### AVAILABLE RECORDS
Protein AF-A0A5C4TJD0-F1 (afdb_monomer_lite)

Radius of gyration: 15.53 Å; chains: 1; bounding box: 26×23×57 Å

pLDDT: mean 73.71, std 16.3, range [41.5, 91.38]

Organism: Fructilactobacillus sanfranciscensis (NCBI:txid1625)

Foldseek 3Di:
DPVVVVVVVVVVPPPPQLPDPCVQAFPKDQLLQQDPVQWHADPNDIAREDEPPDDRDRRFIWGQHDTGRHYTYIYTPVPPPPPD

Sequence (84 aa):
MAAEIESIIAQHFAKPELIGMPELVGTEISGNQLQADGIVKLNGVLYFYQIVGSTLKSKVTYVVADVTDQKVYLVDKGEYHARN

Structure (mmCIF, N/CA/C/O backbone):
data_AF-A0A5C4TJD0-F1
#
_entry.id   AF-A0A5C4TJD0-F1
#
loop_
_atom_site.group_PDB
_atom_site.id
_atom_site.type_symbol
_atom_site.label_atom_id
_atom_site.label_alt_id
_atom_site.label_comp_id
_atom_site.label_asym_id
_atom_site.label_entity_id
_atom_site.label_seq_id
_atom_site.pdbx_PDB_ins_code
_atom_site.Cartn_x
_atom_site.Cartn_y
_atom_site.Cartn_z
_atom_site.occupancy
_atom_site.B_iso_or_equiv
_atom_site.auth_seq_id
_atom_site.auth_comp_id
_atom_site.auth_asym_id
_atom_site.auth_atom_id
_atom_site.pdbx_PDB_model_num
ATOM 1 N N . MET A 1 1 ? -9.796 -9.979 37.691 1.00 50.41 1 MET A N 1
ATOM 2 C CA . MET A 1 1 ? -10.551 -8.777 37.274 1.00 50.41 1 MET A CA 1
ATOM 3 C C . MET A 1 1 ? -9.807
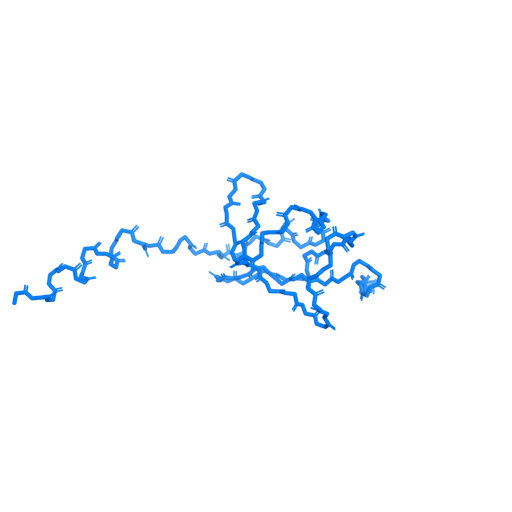 -7.946 36.209 1.00 50.41 1 MET A C 1
ATOM 5 O O . MET A 1 1 ? -10.041 -6.753 36.116 1.00 50.41 1 MET A O 1
ATOM 9 N N . ALA A 1 2 ? -8.916 -8.554 35.404 1.00 50.75 2 ALA A N 1
ATOM 10 C CA . ALA A 1 2 ? -8.234 -7.909 34.264 1.00 50.75 2 ALA A CA 1
ATOM 11 C C . ALA A 1 2 ? -8.607 -8.560 32.911 1.00 50.75 2 ALA A C 1
ATOM 13 O O . ALA A 1 2 ? -8.631 -7.888 31.888 1.00 50.75 2 ALA A O 1
ATOM 14 N N . ALA A 1 3 ? -9.002 -9.841 32.927 1.00 53.91 3 ALA A N 1
ATOM 15 C CA . ALA A 1 3 ? -9.345 -10.613 31.729 1.00 53.91 3 ALA A CA 1
ATOM 16 C C . ALA A 1 3 ? -10.639 -10.160 31.019 1.00 53.91 3 ALA A C 1
ATOM 18 O O . ALA A 1 3 ? -10.806 -10.397 29.827 1.00 53.91 3 ALA A O 1
ATOM 19 N N . GLU A 1 4 ? -11.560 -9.496 31.724 1.00 49.59 4 GLU A N 1
ATOM 20 C CA . GLU A 1 4 ? -12.819 -9.025 31.123 1.00 49.59 4 GLU A CA 1
ATOM 21 C C . GLU A 1 4 ? -12.616 -7.784 30.241 1.00 49.59 4 GLU A C 1
ATOM 23 O O . GLU A 1 4 ? -13.309 -7.626 29.240 1.00 49.59 4 GLU A O 1
ATOM 28 N N . ILE A 1 5 ? -11.621 -6.941 30.543 1.00 52.69 5 ILE A N 1
ATOM 29 C CA . ILE A 1 5 ? -11.328 -5.735 29.751 1.00 52.69 5 ILE A CA 1
ATOM 30 C C . ILE A 1 5 ? -10.643 -6.114 28.431 1.00 52.69 5 ILE A C 1
ATOM 32 O O . ILE A 1 5 ? -11.012 -5.597 27.377 1.00 52.69 5 ILE A O 1
ATOM 36 N N . GLU A 1 6 ? -9.708 -7.069 28.462 1.00 47.19 6 GLU A N 1
ATOM 37 C CA . GLU A 1 6 ? -9.081 -7.604 27.244 1.00 47.19 6 GLU A CA 1
ATOM 38 C C . GLU A 1 6 ? -10.110 -8.275 26.315 1.00 47.19 6 GLU A C 1
ATOM 40 O O . GLU A 1 6 ? -9.998 -8.181 25.092 1.00 47.19 6 GLU A O 1
ATOM 45 N N . SER A 1 7 ? -11.163 -8.879 26.879 1.00 45.78 7 SER A N 1
ATOM 46 C CA . SER A 1 7 ? -12.241 -9.514 26.111 1.00 45.78 7 SER A CA 1
ATOM 47 C C . SER A 1 7 ? -13.147 -8.508 25.388 1.00 45.78 7 SER A C 1
ATOM 49 O O . SER A 1 7 ? -13.545 -8.756 24.250 1.00 45.78 7 SER A O 1
ATOM 51 N N . ILE A 1 8 ? -13.437 -7.351 25.994 1.00 51.03 8 ILE A N 1
ATOM 52 C CA . ILE A 1 8 ? -14.270 -6.306 25.369 1.00 51.03 8 ILE A CA 1
ATOM 53 C C . ILE A 1 8 ? -13.535 -5.660 24.187 1.00 51.03 8 ILE A C 1
ATOM 55 O O . ILE A 1 8 ? -14.136 -5.414 23.141 1.00 51.03 8 ILE A O 1
ATOM 59 N N . ILE A 1 9 ? -12.225 -5.433 24.318 1.00 51.03 9 ILE A N 1
ATOM 60 C CA . ILE A 1 9 ? -11.410 -4.858 23.240 1.00 51.03 9 ILE A CA 1
ATOM 61 C C . ILE A 1 9 ? -11.318 -5.844 22.067 1.00 51.03 9 ILE A C 1
ATOM 63 O O . ILE A 1 9 ? -11.548 -5.456 20.924 1.00 51.03 9 ILE A O 1
ATOM 67 N N . ALA A 1 10 ? -11.081 -7.133 22.327 1.00 50.38 10 ALA A N 1
ATOM 68 C CA . ALA A 1 10 ? -11.022 -8.147 21.273 1.00 50.38 10 ALA A CA 1
ATOM 69 C C . ALA A 1 10 ? -12.345 -8.297 20.492 1.00 50.38 10 ALA A C 1
ATOM 71 O O . ALA A 1 10 ? -12.319 -8.573 19.295 1.00 50.38 10 ALA A O 1
ATOM 72 N N . GLN A 1 11 ? -13.493 -8.076 21.141 1.00 46.59 11 GLN A N 1
ATOM 73 C CA . GLN A 1 11 ? -14.813 -8.169 20.505 1.00 46.59 11 GLN A CA 1
ATOM 74 C C . GLN A 1 11 ? -15.203 -6.909 19.713 1.00 46.59 11 GLN A C 1
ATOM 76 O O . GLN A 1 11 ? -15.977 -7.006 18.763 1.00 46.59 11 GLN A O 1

### THE PROBLEM
The lines above, starting at the one with "ATOM 13 O O" and ending at the one with "ATOM 18 O O", are the only ones to return, exactly as written.

### OUTPUT
ATOM 13 O O . ALA A 1 2 ? -8.631 -7.888 31.888 1.00 50.75 2 ALA A O 1
ATOM 14 N N . ALA A 1 3 ? -9.002 -9.841 32.927 1.00 53.91 3 ALA A N 1
ATOM 15 C CA . ALA A 1 3 ? -9.345 -10.613 31.729 1.00 53.91 3 ALA A CA 1
ATOM 16 C C . ALA A 1 3 ? -10.639 -10.160 31.019 1.00 53.91 3 ALA A C 1
ATOM 18 O O . ALA A 1 3 ? -10.806 -10.397 29.827 1.00 53.91 3 ALA A O 1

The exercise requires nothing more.